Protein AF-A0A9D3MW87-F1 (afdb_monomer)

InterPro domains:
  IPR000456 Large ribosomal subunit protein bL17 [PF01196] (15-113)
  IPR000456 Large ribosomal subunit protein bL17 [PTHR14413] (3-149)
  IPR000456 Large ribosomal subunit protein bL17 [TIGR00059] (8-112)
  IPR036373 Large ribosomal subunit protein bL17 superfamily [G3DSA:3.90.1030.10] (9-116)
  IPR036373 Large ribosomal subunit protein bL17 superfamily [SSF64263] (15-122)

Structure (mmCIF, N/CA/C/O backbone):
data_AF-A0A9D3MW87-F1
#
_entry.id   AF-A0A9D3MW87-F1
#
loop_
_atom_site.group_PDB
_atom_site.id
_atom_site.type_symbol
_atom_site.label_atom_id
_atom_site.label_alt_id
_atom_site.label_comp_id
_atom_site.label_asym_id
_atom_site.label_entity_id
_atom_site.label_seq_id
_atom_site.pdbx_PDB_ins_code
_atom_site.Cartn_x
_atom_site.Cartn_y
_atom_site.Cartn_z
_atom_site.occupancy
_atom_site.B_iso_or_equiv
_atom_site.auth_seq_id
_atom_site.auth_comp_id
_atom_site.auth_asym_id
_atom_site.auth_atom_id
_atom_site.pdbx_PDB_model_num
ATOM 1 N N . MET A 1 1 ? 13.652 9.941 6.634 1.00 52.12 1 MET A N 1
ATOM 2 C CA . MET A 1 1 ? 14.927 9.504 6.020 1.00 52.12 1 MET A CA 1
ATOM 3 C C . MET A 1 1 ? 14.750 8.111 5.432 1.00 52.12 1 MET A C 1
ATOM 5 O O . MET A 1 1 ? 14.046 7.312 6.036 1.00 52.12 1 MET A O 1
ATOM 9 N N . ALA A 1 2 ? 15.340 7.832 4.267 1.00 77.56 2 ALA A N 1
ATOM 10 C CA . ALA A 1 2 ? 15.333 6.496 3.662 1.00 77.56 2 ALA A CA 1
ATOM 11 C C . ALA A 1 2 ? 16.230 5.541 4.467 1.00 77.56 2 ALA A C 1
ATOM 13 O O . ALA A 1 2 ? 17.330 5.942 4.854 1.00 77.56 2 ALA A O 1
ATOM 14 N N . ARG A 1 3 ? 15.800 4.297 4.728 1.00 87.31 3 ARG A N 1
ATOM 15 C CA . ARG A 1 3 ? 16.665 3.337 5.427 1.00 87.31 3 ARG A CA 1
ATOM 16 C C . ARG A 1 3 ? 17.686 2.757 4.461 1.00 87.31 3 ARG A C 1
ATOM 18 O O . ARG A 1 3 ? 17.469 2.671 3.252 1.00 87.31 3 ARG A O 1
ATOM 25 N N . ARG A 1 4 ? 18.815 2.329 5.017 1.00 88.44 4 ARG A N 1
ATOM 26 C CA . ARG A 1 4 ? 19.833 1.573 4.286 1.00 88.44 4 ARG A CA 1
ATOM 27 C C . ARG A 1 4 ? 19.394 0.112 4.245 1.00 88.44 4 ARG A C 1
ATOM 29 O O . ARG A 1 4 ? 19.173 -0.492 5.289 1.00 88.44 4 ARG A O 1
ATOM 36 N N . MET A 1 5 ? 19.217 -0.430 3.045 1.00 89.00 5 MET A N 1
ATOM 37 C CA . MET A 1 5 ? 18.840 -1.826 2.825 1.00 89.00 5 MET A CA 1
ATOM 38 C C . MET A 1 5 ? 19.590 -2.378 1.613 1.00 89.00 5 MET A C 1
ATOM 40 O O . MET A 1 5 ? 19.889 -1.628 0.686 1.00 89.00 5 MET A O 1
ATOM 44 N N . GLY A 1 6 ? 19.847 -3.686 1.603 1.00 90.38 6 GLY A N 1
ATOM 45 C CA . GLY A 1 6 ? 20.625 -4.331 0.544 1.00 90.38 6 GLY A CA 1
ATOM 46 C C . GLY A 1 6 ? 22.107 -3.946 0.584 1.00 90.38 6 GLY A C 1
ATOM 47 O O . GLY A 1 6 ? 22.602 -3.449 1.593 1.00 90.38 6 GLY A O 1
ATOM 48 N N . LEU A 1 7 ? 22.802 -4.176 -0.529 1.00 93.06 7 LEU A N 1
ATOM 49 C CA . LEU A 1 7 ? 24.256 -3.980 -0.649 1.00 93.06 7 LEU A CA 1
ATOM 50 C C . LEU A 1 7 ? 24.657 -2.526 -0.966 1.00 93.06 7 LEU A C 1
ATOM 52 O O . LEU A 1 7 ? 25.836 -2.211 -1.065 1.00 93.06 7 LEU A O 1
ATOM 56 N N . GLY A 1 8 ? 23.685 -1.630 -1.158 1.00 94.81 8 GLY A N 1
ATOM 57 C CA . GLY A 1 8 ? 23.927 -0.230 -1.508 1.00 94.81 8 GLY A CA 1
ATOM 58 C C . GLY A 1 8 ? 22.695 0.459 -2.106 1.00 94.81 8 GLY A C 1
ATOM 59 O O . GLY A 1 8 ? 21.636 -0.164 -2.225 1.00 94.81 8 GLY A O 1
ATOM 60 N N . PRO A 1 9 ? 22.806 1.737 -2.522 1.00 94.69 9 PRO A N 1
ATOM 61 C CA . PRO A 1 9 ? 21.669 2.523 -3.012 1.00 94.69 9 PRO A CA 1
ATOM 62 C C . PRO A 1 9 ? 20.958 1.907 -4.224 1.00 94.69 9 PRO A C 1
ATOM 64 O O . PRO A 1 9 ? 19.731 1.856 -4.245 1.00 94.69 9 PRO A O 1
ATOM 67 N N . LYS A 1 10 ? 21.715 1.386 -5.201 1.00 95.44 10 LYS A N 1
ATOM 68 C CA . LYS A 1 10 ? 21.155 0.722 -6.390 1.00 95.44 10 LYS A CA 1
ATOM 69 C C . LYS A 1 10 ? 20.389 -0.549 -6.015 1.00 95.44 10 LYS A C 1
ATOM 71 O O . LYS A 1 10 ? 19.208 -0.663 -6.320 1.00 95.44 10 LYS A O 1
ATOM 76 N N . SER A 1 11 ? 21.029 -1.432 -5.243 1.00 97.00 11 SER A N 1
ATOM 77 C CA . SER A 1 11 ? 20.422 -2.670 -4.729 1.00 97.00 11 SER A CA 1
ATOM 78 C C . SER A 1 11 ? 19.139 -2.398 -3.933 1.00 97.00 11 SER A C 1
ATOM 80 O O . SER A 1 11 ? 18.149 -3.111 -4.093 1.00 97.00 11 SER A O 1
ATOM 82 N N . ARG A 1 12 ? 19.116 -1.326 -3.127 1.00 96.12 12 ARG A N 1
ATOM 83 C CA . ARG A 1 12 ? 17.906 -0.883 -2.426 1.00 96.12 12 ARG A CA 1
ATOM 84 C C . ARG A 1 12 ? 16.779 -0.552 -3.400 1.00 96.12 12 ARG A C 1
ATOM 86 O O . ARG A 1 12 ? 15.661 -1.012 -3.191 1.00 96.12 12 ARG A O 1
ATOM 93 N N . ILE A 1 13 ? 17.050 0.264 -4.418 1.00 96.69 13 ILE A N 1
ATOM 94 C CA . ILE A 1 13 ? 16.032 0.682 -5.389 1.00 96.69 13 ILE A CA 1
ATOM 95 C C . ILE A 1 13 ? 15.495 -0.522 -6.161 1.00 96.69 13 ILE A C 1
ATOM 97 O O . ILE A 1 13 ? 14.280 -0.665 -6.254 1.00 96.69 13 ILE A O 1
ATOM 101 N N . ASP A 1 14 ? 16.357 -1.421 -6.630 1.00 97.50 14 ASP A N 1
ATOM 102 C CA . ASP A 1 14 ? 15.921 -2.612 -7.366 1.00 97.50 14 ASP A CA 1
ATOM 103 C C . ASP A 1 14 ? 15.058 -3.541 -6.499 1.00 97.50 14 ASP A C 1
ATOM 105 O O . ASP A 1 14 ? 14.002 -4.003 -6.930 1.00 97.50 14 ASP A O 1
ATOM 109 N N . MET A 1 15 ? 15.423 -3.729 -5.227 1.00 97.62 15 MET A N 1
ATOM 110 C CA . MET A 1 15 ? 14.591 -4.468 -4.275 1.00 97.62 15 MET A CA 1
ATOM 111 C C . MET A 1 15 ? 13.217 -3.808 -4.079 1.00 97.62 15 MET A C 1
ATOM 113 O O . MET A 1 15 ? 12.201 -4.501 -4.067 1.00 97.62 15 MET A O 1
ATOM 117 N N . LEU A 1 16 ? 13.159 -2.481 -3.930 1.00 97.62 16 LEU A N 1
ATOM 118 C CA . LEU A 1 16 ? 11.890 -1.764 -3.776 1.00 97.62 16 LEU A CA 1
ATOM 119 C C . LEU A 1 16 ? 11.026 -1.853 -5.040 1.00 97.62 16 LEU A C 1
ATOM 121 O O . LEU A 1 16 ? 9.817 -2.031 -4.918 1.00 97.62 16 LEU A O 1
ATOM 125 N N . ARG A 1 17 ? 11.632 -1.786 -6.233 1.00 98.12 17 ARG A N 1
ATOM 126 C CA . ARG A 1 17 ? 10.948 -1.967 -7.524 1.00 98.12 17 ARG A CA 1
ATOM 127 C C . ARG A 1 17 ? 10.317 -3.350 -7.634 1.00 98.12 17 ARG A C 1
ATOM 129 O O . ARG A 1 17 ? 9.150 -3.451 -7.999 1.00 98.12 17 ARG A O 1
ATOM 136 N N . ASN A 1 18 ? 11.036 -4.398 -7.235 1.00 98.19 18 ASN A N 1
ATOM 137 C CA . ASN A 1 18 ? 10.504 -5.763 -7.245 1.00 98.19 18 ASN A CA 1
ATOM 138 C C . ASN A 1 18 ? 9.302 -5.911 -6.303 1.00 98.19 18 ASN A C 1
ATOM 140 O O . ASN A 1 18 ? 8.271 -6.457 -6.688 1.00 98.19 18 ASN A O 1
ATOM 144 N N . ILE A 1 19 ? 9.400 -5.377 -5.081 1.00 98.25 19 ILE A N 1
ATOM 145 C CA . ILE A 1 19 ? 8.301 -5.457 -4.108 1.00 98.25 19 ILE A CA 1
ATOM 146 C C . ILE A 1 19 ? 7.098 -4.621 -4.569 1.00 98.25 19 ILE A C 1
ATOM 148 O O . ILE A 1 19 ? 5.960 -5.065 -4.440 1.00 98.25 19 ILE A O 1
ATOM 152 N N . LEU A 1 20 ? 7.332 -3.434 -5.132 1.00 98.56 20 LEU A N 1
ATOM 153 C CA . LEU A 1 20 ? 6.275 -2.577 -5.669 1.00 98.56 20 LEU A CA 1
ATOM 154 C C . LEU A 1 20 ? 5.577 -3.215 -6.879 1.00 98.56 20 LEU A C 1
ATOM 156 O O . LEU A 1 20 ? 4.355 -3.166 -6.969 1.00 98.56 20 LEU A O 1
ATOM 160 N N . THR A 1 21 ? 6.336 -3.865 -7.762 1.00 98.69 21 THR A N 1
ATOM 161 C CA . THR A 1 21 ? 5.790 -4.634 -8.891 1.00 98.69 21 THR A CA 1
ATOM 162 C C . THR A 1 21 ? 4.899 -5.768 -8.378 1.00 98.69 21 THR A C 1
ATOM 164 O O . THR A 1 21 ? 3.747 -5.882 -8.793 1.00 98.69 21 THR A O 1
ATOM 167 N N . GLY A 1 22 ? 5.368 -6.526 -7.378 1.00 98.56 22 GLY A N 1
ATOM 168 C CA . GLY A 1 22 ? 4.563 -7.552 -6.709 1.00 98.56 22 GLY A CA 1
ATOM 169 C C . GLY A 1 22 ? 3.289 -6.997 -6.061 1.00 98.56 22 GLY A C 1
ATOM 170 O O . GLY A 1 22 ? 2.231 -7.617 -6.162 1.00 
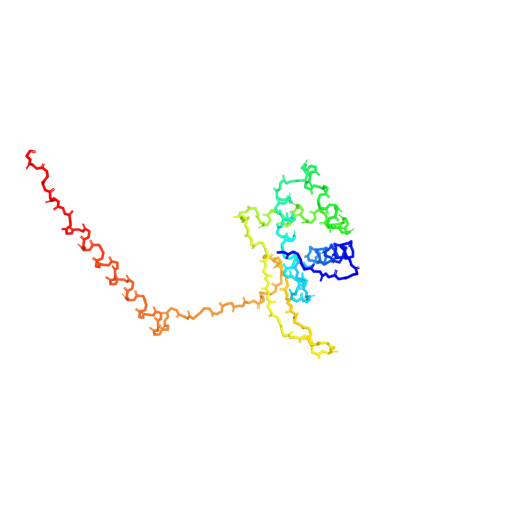98.56 22 GLY A O 1
ATOM 171 N N . LEU A 1 23 ? 3.352 -5.805 -5.454 1.00 98.56 23 LEU A N 1
ATOM 172 C CA . LEU A 1 23 ? 2.178 -5.129 -4.895 1.00 98.56 23 LEU A CA 1
ATOM 173 C C . LEU A 1 23 ? 1.167 -4.738 -5.981 1.00 98.56 23 LEU A C 1
ATOM 175 O O . LEU A 1 23 ? -0.028 -4.910 -5.769 1.00 98.56 23 LEU A O 1
ATOM 179 N N . VAL A 1 24 ? 1.603 -4.239 -7.139 1.00 98.50 24 VAL A N 1
ATOM 180 C CA . VAL A 1 24 ? 0.690 -3.911 -8.251 1.00 98.50 24 VAL A CA 1
ATOM 181 C C . VAL A 1 24 ? 0.078 -5.176 -8.856 1.00 98.50 24 VAL A C 1
ATOM 183 O O . VAL A 1 24 ? -1.125 -5.208 -9.130 1.00 98.50 24 VAL A O 1
ATOM 186 N N . ARG A 1 25 ? 0.868 -6.246 -9.005 1.00 98.44 25 ARG A N 1
ATOM 187 C CA . ARG A 1 25 ? 0.390 -7.536 -9.515 1.00 98.44 25 ARG A CA 1
ATOM 188 C C . ARG A 1 25 ? -0.673 -8.141 -8.605 1.00 98.44 25 ARG A C 1
ATOM 190 O O . ARG A 1 25 ? -1.786 -8.401 -9.058 1.00 98.44 25 ARG A O 1
ATOM 197 N N . HIS A 1 26 ? -0.331 -8.338 -7.336 1.00 98.25 26 HIS A N 1
ATOM 198 C CA . HIS A 1 26 ? -1.131 -9.127 -6.401 1.00 98.25 26 HIS A CA 1
ATOM 199 C C . HIS A 1 26 ? -2.040 -8.291 -5.504 1.00 98.25 26 HIS A C 1
ATOM 201 O O . HIS A 1 26 ? -2.828 -8.863 -4.772 1.00 98.25 26 HIS A O 1
ATOM 207 N N . GLU A 1 27 ? -1.929 -6.961 -5.494 1.00 98.25 27 GLU A N 1
ATOM 208 C CA . GLU A 1 27 ? -2.711 -6.018 -4.666 1.00 98.25 27 GLU A CA 1
ATOM 209 C C . GLU A 1 27 ? -2.642 -6.224 -3.140 1.00 98.25 27 GLU A C 1
ATOM 211 O O . GLU A 1 27 ? -3.169 -5.405 -2.381 1.00 98.25 27 GLU A O 1
ATOM 216 N N . ARG A 1 28 ? -1.968 -7.279 -2.680 1.00 98.19 28 ARG A N 1
ATOM 217 C CA . ARG A 1 28 ? -1.647 -7.606 -1.295 1.00 98.19 28 ARG A CA 1
ATOM 218 C C . ARG A 1 28 ? -0.356 -8.420 -1.281 1.00 98.19 28 ARG A C 1
ATOM 220 O O . ARG A 1 28 ? -0.247 -9.428 -1.969 1.00 98.19 28 ARG A O 1
ATOM 227 N N . ILE A 1 29 ? 0.612 -7.987 -0.483 1.00 98.25 29 ILE A N 1
ATOM 228 C CA . ILE A 1 29 ? 1.896 -8.670 -0.310 1.00 98.25 29 ILE A CA 1
ATOM 229 C C . ILE A 1 29 ? 2.263 -8.765 1.164 1.00 98.25 29 ILE A C 1
ATOM 231 O O . ILE A 1 29 ? 1.902 -7.906 1.968 1.00 98.25 29 ILE A O 1
ATOM 235 N N . GLU A 1 30 ? 3.047 -9.781 1.494 1.00 97.12 30 GLU A N 1
ATOM 236 C CA . GLU A 1 30 ? 3.668 -9.947 2.799 1.00 97.12 30 GLU A CA 1
ATOM 237 C C . GLU A 1 30 ? 5.174 -9.705 2.681 1.00 97.12 30 GLU A C 1
ATOM 239 O O . GLU A 1 30 ? 5.845 -10.236 1.797 1.00 97.12 30 GLU A O 1
ATOM 244 N N . THR A 1 31 ? 5.725 -8.866 3.553 1.00 96.75 31 THR A N 1
ATOM 245 C CA . THR A 1 31 ? 7.163 -8.581 3.571 1.00 96.75 31 THR A CA 1
ATOM 246 C C . THR A 1 31 ? 7.605 -8.111 4.952 1.00 96.75 31 THR A C 1
ATOM 248 O O . THR A 1 31 ? 6.797 -7.960 5.870 1.00 96.75 31 THR A O 1
ATOM 251 N N . THR A 1 32 ? 8.903 -7.870 5.137 1.00 96.31 32 THR A N 1
ATOM 252 C CA . THR A 1 32 ? 9.383 -7.321 6.407 1.00 96.31 32 THR A CA 1
ATOM 253 C C . THR A 1 32 ? 8.805 -5.927 6.613 1.00 96.31 32 THR A C 1
ATOM 255 O O . THR A 1 32 ? 8.704 -5.126 5.682 1.00 96.31 32 THR A O 1
ATOM 258 N N . ARG A 1 33 ? 8.455 -5.597 7.855 1.00 96.50 33 ARG A N 1
ATOM 259 C CA . ARG A 1 33 ? 7.819 -4.323 8.206 1.00 96.50 33 ARG A CA 1
ATOM 260 C C . ARG A 1 33 ? 8.616 -3.117 7.712 1.00 96.50 33 ARG A C 1
ATOM 262 O O . ARG A 1 33 ? 8.029 -2.137 7.266 1.00 96.50 33 ARG A O 1
ATOM 269 N N . GLY A 1 34 ? 9.946 -3.196 7.772 1.00 95.81 34 GLY A N 1
ATOM 270 C CA . GLY A 1 34 ? 10.810 -2.160 7.215 1.00 95.81 34 GLY A CA 1
ATOM 271 C C . GLY A 1 34 ? 10.577 -1.981 5.712 1.00 95.81 34 GLY A C 1
ATOM 272 O O . GLY A 1 34 ? 10.252 -0.888 5.252 1.00 95.81 34 GLY A O 1
ATOM 273 N N . ARG A 1 35 ? 10.662 -3.061 4.935 1.00 96.38 35 ARG A N 1
ATOM 274 C CA . ARG A 1 35 ? 10.452 -2.992 3.484 1.00 96.38 35 ARG A CA 1
ATOM 275 C C . ARG A 1 35 ? 9.042 -2.512 3.135 1.00 96.38 35 ARG A C 1
ATOM 277 O O . ARG A 1 35 ? 8.919 -1.620 2.303 1.00 96.38 35 ARG A O 1
ATOM 284 N N . ALA A 1 36 ? 8.013 -3.029 3.809 1.00 97.50 36 ALA A N 1
ATOM 285 C CA . ALA A 1 36 ? 6.622 -2.620 3.601 1.00 97.50 36 ALA A CA 1
ATOM 286 C C . ALA A 1 36 ? 6.436 -1.109 3.788 1.00 97.50 36 ALA A C 1
ATOM 288 O O . ALA A 1 36 ? 5.853 -0.448 2.936 1.00 97.50 36 ALA A O 1
ATOM 289 N N . ASP A 1 37 ? 6.971 -0.556 4.877 1.00 96.50 37 ASP A N 1
ATOM 290 C CA . ASP A 1 37 ? 6.828 0.863 5.201 1.00 96.50 37 ASP A CA 1
ATOM 291 C C . ASP A 1 37 ? 7.506 1.781 4.170 1.00 96.50 37 ASP A C 1
ATOM 293 O O . ASP A 1 37 ? 6.967 2.831 3.831 1.00 96.50 37 ASP A O 1
ATOM 297 N N . GLU A 1 38 ? 8.642 1.370 3.596 1.00 96.69 38 GLU A N 1
ATOM 298 C CA . GLU A 1 38 ? 9.252 2.144 2.509 1.00 96.69 38 GLU A CA 1
ATOM 299 C C . GLU A 1 38 ? 8.497 2.011 1.198 1.00 96.69 38 GLU A C 1
ATOM 301 O O . GLU A 1 38 ? 8.224 3.020 0.549 1.00 96.69 38 GLU A O 1
ATOM 306 N N . VAL A 1 39 ? 8.144 0.783 0.807 1.00 97.81 39 VAL A N 1
ATOM 307 C CA . VAL A 1 39 ? 7.385 0.530 -0.425 1.00 97.81 39 VAL A CA 1
ATOM 308 C C . VAL A 1 39 ? 6.068 1.285 -0.396 1.00 97.81 39 VAL A C 1
ATOM 310 O O . VAL A 1 39 ? 5.677 1.834 -1.418 1.00 97.81 39 VAL A O 1
ATOM 313 N N . ARG A 1 40 ? 5.433 1.404 0.774 1.00 97.50 40 ARG A N 1
ATOM 314 C CA . ARG A 1 40 ? 4.218 2.193 0.968 1.00 97.50 40 ARG A CA 1
ATOM 315 C C . ARG A 1 40 ? 4.352 3.613 0.419 1.00 97.50 40 ARG A C 1
ATOM 317 O O . ARG A 1 40 ? 3.485 4.052 -0.325 1.00 97.50 40 ARG A O 1
ATOM 324 N N . PHE A 1 41 ? 5.436 4.320 0.738 1.00 96.38 41 PHE A N 1
ATOM 325 C CA . PHE A 1 41 ? 5.648 5.685 0.247 1.00 96.38 41 PHE A CA 1
ATOM 326 C C . PHE A 1 41 ? 5.722 5.741 -1.287 1.00 96.38 41 PHE A C 1
ATOM 328 O O . PHE A 1 41 ? 5.086 6.592 -1.911 1.00 96.38 41 PHE A O 1
ATOM 335 N N . TYR A 1 42 ? 6.469 4.819 -1.897 1.00 97.69 42 TYR A N 1
ATOM 336 C CA . TYR A 1 42 ? 6.609 4.755 -3.353 1.00 97.69 42 TYR A CA 1
ATOM 337 C C . TYR A 1 42 ? 5.317 4.304 -4.041 1.00 97.69 42 TYR A C 1
ATOM 339 O O . TYR A 1 42 ? 4.979 4.842 -5.090 1.00 97.69 42 TYR A O 1
ATOM 347 N N . ALA A 1 43 ? 4.565 3.386 -3.433 1.00 98.31 43 ALA A N 1
ATOM 348 C CA . ALA A 1 43 ? 3.266 2.936 -3.917 1.00 98.31 43 ALA A CA 1
ATOM 349 C C . ALA A 1 43 ? 2.250 4.080 -3.952 1.00 98.31 43 ALA A C 1
ATOM 351 O O . ALA A 1 43 ? 1.560 4.243 -4.954 1.00 98.31 43 ALA A O 1
ATOM 352 N N . GLU A 1 44 ? 2.196 4.907 -2.902 1.00 97.88 44 GLU A N 1
ATOM 353 C CA . GLU A 1 44 ? 1.319 6.083 -2.876 1.00 97.88 44 GLU A CA 1
ATOM 354 C C . GLU A 1 44 ? 1.683 7.067 -3.994 1.00 97.88 44 GLU A C 1
ATOM 356 O O . GLU A 1 44 ? 0.817 7.537 -4.728 1.00 97.88 44 GLU A O 1
ATOM 361 N N . LYS A 1 45 ? 2.983 7.326 -4.183 1.00 97.62 45 LYS A N 1
ATOM 362 C CA . LYS A 1 45 ? 3.457 8.232 -5.235 1.00 97.62 45 LYS A CA 1
ATOM 363 C C . LYS A 1 45 ? 3.248 7.686 -6.640 1.00 97.62 45 LYS A C 1
ATOM 365 O O . LYS A 1 45 ? 2.972 8.467 -7.544 1.00 97.62 45 LYS A O 1
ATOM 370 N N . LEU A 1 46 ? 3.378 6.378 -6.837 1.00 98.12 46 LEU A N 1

━━━━━━━━━━━━━━━━

**What to work on:**
Could you restate word for word the lines above, from the one that contains "ATOM 199 C C" through the one that contains "ATOM 259 C CA", and no others?

**Answer area:**
ATOM 199 C C . HIS A 1 26 ? -2.040 -8.291 -5.504 1.00 98.25 26 HIS A C 1
ATOM 201 O O . HIS A 1 26 ? -2.828 -8.863 -4.772 1.00 98.25 26 HIS A O 1
ATOM 207 N N . GLU A 1 27 ? -1.929 -6.961 -5.494 1.00 98.25 27 GLU A N 1
ATOM 208 C CA . GLU A 1 27 ? -2.711 -6.018 -4.666 1.00 98.25 27 GLU A CA 1
ATOM 209 C C . GLU A 1 27 ? -2.642 -6.224 -3.140 1.00 98.25 27 GLU A C 1
ATOM 211 O O . GLU A 1 27 ? -3.169 -5.405 -2.381 1.00 98.25 27 GLU A O 1
ATOM 216 N N . ARG A 1 28 ? -1.968 -7.279 -2.680 1.00 98.19 28 ARG A N 1
ATOM 217 C CA . ARG A 1 28 ? -1.647 -7.606 -1.295 1.00 98.19 28 ARG A CA 1
ATOM 218 C C . ARG A 1 28 ? -0.356 -8.420 -1.281 1.00 98.19 28 ARG A C 1
ATOM 220 O O . ARG A 1 28 ? -0.247 -9.428 -1.969 1.00 98.19 28 ARG A O 1
ATOM 227 N N . ILE A 1 29 ? 0.612 -7.987 -0.483 1.00 98.25 29 ILE A N 1
ATOM 228 C CA . ILE A 1 29 ? 1.896 -8.670 -0.310 1.00 98.25 29 ILE A CA 1
ATOM 229 C C . ILE A 1 29 ? 2.263 -8.765 1.164 1.00 98.25 29 ILE A C 1
ATOM 231 O O . ILE A 1 29 ? 1.902 -7.906 1.968 1.00 98.25 29 ILE A O 1
ATOM 235 N N . GLU A 1 30 ? 3.047 -9.781 1.494 1.00 97.12 30 GLU A N 1
ATOM 236 C CA . GLU A 1 30 ? 3.668 -9.947 2.799 1.00 97.12 30 GLU A CA 1
ATOM 237 C C . GLU A 1 30 ? 5.174 -9.705 2.681 1.00 97.12 30 GLU A C 1
ATOM 239 O O . GLU A 1 30 ? 5.845 -10.236 1.797 1.00 97.12 30 GLU A O 1
ATOM 244 N N . THR A 1 31 ? 5.725 -8.866 3.553 1.00 96.75 31 THR A N 1
ATOM 245 C CA . THR A 1 31 ? 7.163 -8.581 3.571 1.00 96.75 31 THR A CA 1
ATOM 246 C C . THR A 1 31 ? 7.605 -8.111 4.952 1.00 96.75 31 THR A C 1
ATOM 248 O O . THR A 1 31 ? 6.797 -7.960 5.870 1.00 96.75 31 THR A O 1
ATOM 251 N N . THR A 1 32 ? 8.903 -7.870 5.137 1.00 96.31 32 THR A N 1
ATOM 252 C CA . THR A 1 32 ? 9.383 -7.321 6.407 1.00 96.31 32 THR A CA 1
ATOM 253 C C . THR A 1 32 ? 8.805 -5.927 6.613 1.00 96.31 32 THR A C 1
ATOM 255 O O . THR A 1 32 ? 8.704 -5.126 5.682 1.00 96.31 32 THR A O 1
ATOM 258 N N . ARG A 1 33 ? 8.455 -5.597 7.855 1.00 96.50 33 ARG A N 1
ATOM 259 C CA . ARG A 1 33 ? 7.819 -4.323 8.206 1.00 96.50 33 ARG A CA 1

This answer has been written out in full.